Он улыбнулся, будто камень свалился с души.
Да, маман, конечно же, собирается снова рожать. И прежде забеременев маман в первое время бывала очень вспыльчива и раздражительна. Потом же, когда живот начинал расти, все проходило. Маман пела, смеялась и шила крохотные ночные рубашечки и распашонки из фланели, отец ходил гордый как петух, сестры кудахтали как наседки и хлопотали на кухне, а братья гоготали и подтрунивали над всеми.
— Ей-Богу, — уверяли братья, — всякий раз, как маман на сносях, мы худеем фунтов на двадцать. Жратвы, что нам готовят, хватило бы разве только послушницам женского монастыря.
Да, подумал Арман, маман в положении, этим и объясняется ее нервозность. Может быть, на этот раз она принесет им девочку, и счет сравняется. Шесть братьев и шесть сестер. Беспокоиться не о чем. Война не доберется до Канады.
— …и хотя она была уже на восьмом месяце — на восьмом, представляете! — этот сукин сын изнасиловал ее.
Арман резко поднял голову и посмотрел в конец стола. Его дедушка слушал Луи Примо и согласно кивал.
— С немцами всегда так. Свиньи. Бешеные свиньи. Война делает их кровожадными.
— Зато мы все жмемся по углам, как трусливые бабы, — вставил вдруг Эдуард.
Впервые за вечер кто-то из молодых подал голос, и все собравшиеся повернулись и уставились на него.
— Тем более, — продолжил Эдуард, — что вы недооцениваете Францию. Никогда фрицам не покорить целую нацию, которая борется за правое дело.
— Ты еще ребенок, Эдуард, — холодно произнес Зенофиль. — Ты силен как бык, верно, но рассуждаешь — как младенец.
Эдуард вспыхнул, и Арман понял — брат уже жалеет, что открыл рот.
— Но Франция… — попытался было возразить Эдуард.
— Французы не созданы для войны, — сказал Зенофиль. — Французы созданы для любви.
— Да! — пылко поддержал Луи Примо. — Может ли кто-нибудь представить, чтобы француз набросился на ребенка? Или ударил женщину?
Внезапно Арману перестало казаться, что его мать ждет ребенка.
Какая участь ожидает маман и девчонок, если немцы захватят Канаду?

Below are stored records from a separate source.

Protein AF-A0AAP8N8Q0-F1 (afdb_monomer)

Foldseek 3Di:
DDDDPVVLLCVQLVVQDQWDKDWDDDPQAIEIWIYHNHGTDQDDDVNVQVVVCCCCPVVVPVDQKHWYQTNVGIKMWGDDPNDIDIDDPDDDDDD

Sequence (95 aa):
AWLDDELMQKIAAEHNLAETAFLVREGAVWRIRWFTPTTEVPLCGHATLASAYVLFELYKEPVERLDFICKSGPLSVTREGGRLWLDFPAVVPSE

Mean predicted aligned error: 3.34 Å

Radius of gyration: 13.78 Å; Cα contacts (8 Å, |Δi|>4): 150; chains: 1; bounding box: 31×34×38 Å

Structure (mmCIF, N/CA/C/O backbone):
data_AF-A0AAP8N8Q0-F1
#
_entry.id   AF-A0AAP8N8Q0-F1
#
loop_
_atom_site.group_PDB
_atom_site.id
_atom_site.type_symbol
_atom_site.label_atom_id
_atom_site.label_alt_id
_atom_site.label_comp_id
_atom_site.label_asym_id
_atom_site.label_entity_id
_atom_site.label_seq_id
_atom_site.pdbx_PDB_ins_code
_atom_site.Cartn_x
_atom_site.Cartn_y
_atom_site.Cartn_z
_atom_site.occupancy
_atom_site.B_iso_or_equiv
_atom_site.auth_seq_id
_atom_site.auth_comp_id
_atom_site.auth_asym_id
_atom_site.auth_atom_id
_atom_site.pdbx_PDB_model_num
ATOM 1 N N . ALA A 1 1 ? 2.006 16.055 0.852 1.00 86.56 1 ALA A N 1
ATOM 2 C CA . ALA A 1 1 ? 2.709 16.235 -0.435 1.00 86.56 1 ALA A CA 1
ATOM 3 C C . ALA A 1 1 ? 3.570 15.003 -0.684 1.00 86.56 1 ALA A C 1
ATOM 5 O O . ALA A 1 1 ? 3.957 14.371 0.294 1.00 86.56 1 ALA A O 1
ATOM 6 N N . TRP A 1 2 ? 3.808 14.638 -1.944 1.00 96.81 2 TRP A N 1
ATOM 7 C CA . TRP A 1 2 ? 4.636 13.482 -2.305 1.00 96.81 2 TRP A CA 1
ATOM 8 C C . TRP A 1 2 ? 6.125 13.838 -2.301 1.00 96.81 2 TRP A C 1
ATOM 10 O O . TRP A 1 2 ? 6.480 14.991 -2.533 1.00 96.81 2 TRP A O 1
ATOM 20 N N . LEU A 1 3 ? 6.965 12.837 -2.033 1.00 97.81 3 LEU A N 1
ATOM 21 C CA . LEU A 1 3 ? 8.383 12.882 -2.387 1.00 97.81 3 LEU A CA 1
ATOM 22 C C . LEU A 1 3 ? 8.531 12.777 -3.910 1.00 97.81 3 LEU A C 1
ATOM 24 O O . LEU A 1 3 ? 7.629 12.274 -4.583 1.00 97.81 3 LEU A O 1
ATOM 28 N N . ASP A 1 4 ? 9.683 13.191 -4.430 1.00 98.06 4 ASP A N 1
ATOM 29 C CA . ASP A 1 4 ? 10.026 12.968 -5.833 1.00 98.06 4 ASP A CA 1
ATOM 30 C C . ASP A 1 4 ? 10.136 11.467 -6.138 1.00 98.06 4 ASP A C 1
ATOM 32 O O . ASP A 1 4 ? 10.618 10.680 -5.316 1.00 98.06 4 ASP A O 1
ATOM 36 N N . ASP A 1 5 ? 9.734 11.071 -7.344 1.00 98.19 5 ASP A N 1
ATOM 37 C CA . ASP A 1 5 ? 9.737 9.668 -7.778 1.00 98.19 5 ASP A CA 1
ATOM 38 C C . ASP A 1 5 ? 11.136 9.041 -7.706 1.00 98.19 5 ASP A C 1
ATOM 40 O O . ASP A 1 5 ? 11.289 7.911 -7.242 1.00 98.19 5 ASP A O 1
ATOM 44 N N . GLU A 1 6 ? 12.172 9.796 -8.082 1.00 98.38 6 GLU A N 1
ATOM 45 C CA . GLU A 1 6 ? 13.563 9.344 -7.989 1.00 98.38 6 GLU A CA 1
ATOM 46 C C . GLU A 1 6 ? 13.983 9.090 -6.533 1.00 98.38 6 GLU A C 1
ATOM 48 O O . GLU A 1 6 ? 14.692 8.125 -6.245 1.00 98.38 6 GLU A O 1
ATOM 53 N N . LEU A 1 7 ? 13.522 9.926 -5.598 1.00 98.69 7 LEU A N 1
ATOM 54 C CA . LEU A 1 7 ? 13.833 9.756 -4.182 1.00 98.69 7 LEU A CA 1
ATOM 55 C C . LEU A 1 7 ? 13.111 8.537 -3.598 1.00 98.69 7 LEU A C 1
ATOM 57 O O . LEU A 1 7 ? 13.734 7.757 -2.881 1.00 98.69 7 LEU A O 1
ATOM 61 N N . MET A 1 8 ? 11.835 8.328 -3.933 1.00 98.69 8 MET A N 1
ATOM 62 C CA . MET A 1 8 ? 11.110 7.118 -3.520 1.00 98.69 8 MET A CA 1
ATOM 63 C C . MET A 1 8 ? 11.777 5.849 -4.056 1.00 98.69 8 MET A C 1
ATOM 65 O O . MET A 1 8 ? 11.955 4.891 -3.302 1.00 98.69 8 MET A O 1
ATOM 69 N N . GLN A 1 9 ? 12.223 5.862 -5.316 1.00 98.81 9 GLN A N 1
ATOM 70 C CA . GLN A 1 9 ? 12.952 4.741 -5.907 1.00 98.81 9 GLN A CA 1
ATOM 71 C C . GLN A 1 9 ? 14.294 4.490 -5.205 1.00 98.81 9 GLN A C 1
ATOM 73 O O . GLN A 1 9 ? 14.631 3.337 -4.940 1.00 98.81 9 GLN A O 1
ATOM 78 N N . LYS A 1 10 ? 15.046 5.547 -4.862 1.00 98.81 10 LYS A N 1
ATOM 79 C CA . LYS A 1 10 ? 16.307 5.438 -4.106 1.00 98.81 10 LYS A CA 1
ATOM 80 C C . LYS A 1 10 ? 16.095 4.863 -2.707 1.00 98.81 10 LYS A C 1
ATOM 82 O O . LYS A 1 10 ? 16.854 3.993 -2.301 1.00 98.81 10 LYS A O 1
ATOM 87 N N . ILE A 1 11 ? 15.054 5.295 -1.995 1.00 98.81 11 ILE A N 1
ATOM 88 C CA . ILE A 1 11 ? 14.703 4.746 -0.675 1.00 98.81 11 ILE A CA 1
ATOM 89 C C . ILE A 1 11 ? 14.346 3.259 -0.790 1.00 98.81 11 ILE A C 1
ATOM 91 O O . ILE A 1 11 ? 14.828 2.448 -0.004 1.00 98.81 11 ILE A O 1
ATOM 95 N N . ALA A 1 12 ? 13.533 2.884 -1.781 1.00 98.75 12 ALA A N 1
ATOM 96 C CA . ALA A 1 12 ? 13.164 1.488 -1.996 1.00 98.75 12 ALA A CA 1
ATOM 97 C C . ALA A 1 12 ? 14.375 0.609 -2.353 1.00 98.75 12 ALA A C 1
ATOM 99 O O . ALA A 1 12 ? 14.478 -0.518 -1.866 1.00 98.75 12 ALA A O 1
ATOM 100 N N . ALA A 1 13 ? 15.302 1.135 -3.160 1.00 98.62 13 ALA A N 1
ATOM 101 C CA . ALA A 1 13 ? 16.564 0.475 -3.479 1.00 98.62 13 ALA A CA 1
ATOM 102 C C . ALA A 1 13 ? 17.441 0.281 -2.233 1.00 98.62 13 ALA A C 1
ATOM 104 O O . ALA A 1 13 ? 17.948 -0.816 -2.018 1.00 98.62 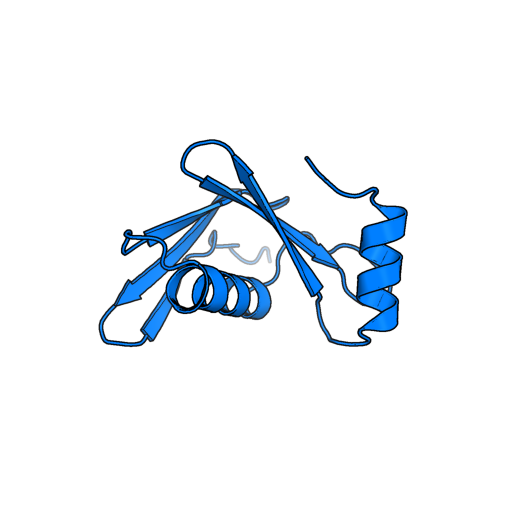13 ALA A O 1
ATOM 105 N N . GLU A 1 14 ? 17.564 1.311 -1.393 1.00 98.69 14 GLU A N 1
ATOM 106 C CA . GLU A 1 14 ? 18.354 1.270 -0.156 1.00 98.69 14 GLU A CA 1
ATOM 107 C C . GLU A 1 14 ? 17.790 0.268 0.860 1.00 98.69 14 GLU A C 1
ATOM 109 O O . GLU A 1 14 ? 18.540 -0.480 1.481 1.00 98.69 14 GLU A O 1
ATOM 114 N N . HIS A 1 15 ? 16.462 0.198 1.010 1.00 98.25 15 HIS A N 1
ATOM 115 C CA . HIS A 1 15 ? 15.829 -0.796 1.879 1.00 98.25 15 HIS A CA 1
ATOM 116 C C . HIS A 1 15 ? 16.077 -2.236 1.414 1.00 98.25 15 HIS A C 1
ATOM 118 O O . HIS A 1 15 ? 16.104 -3.140 2.248 1.00 98.25 15 HIS A O 1
ATOM 124 N N . ASN A 1 16 ? 16.235 -2.457 0.103 1.00 97.75 16 ASN A N 1
ATOM 125 C CA . ASN A 1 16 ? 16.491 -3.767 -0.500 1.00 97.75 16 ASN A CA 1
ATOM 126 C C . ASN A 1 16 ? 15.511 -4.873 -0.033 1.00 97.75 16 ASN A C 1
ATOM 128 O O . ASN A 1 16 ? 15.884 -6.027 0.181 1.00 97.75 16 ASN A O 1
ATOM 132 N N . LEU A 1 17 ? 14.240 -4.502 0.150 1.00 98.31 17 LEU A N 1
ATOM 133 C CA . LEU A 1 17 ? 13.125 -5.407 0.442 1.00 98.31 17 LEU A CA 1
ATOM 134 C C . LEU A 1 17 ? 12.290 -5.635 -0.822 1.00 98.31 17 LEU A C 1
ATOM 136 O O . LEU A 1 17 ? 12.455 -4.921 -1.807 1.00 98.31 17 LEU A O 1
ATOM 140 N N . ALA A 1 18 ? 11.374 -6.608 -0.785 1.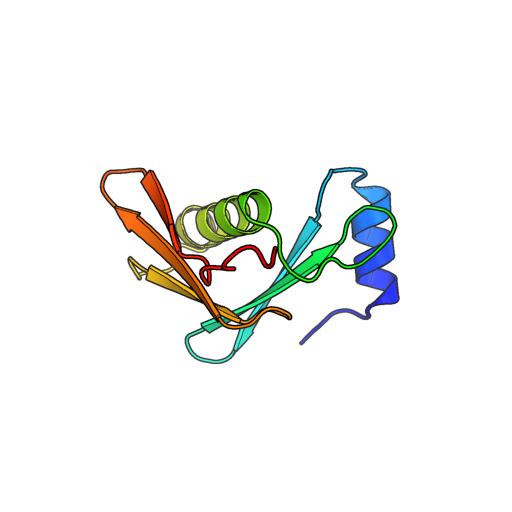00 97.62 18 ALA A N 1
ATOM 141 C CA . ALA A 1 18 ? 10.491 -6.901 -1.916 1.00 97.62 18 ALA A CA 1
ATOM 142 C C . ALA A 1 18 ? 9.739 -5.642 -2.390 1.00 97.62 18 ALA A C 1
ATOM 144 O O . ALA A 1 18 ? 9.786 -5.307 -3.573 1.00 97.62 1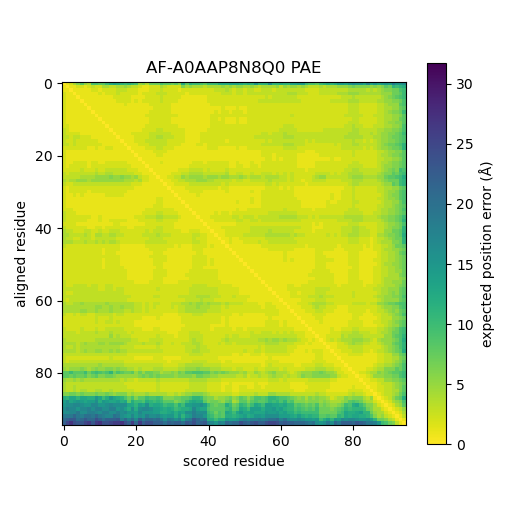8 ALA A O 1
ATOM 145 N N . GLU A 1 19 ? 9.141 -4.891 -1.459 1.00 98.38 19 GLU A N 1
ATOM 146 C CA . GLU A 1 19 ? 8.502 -3.608 -1.734 1.00 98.38 19 GLU A CA 1
ATOM 147 C C . GLU A 1 19 ? 8.648 -2.643 -0.555 1.00 98.38 19 GLU A C 1
ATOM 149 O O . GLU A 1 19 ? 8.573 -3.024 0.613 1.00 98.38 19 GLU A O 1
ATOM 154 N N . THR A 1 20 ? 8.771 -1.358 -0.878 1.00 98.69 20 THR A N 1
ATOM 155 C CA . THR A 1 20 ? 8.566 -0.236 0.039 1.00 98.69 20 THR A CA 1
ATOM 156 C C . THR A 1 20 ? 7.283 0.490 -0.354 1.00 98.69 20 THR A C 1
ATOM 158 O O . THR A 1 20 ? 7.113 0.884 -1.510 1.00 98.69 20 THR A O 1
ATOM 161 N N . ALA A 1 21 ? 6.374 0.658 0.608 1.00 98.50 21 ALA A N 1
ATOM 162 C CA . ALA A 1 21 ? 5.118 1.373 0.419 1.00 98.50 21 ALA A CA 1
ATOM 163 C C . ALA A 1 21 ? 5.239 2.831 0.882 1.00 98.50 21 ALA A C 1
ATOM 165 O O . ALA A 1 21 ? 5.735 3.106 1.973 1.00 98.50 21 ALA A O 1
ATOM 166 N N . PHE A 1 22 ? 4.729 3.757 0.075 1.00 98.56 22 PHE A N 1
ATOM 167 C CA . PHE A 1 22 ? 4.642 5.179 0.394 1.00 98.56 22 PHE A CA 1
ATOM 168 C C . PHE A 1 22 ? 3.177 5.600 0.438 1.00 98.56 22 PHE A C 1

И снова, хотя Арман смотрел на мужчин, собравшихся вокруг длинного стола в "Рыбаре", он видел столовую в их доме. Еще нет девяти, за столом сидит маман с девочками. Она штопает одежду, а две его старшие сестры, Аурелия и Иветта, подрубают простыни, которые принесет с собой в новый дом Аурелия после того, как обвенчается с Омером Кормье. Адриенна, третья по старшинству, вышивает; иголка так и мелькает в ее руках, выныривая то с одной, то с другой стороны белоснежной ткани, натянутой внутри деревянного обруча. Адриена украшает розовыми цветами наволочки, которые тоже достанутся Аурелии. Две младшие сестренки, все их называют крошками, склонились над учебниками. У Армана защемило в груди, когда он представил себе восьмилетнюю Мишель и Марию, которой только недавно исполнилось семь.
Разговор продолжался, стаканы и кружки мелькали чаще и чаще, а в мозгу Армана роились обрывки фраз.
Свиньи. Ее изнасиловали, когда ей было только семь… Так, кажется, сказал Луи? Семь лет, и ее изнасиловал немец? Нет. Не может быть. Или — на восьмом месяце?
Маман!
Арман внезапно вскочил, опрокинув свой стакан и едва не свалив стол.
— В чем дело? — рявкнул Альсид.
— Я хочу пойти домой, — сказал Арман.
— Так уходи, — велел отец. — Только пойдешь один, потому что мы должны еще посидеть здесь.
Он отвернулся и возобновил беседу с Луи и Зенофилем, даже не проводив взглядом Армана, который зашагал к двери.
Из Сент-Терезы к ферме Бержеронов вела узкая и извилистая дорога, которая этим вечером показалась Арману бесконечной. Было душно, жара не спала, несмотря на яркую полную луну над головой; ноги плохо слушались Армана, он то и дело спотыкался.
Должно быть, вино сказывается, подумал Арман. Никогда прежде ему не казалось, что он продирается через высокую, доходящую до пояса траву, в то время как на самом деле он шел посреди дороги. Никогда прежде он не вдыхал аромата цветущих яблонь, в то время как яблони были усыпаны спелыми плодами, и никогда не слышал заливистого звона рождественских колокольчиков знойным августом. Арман попытался бежать, но ватные ноги не слушались. Все тело вдруг отяжелело, и Арману захотелось лишь одного — прилечь где-нибудь и забыться, ни о чем не думать и ничего не чувствовать.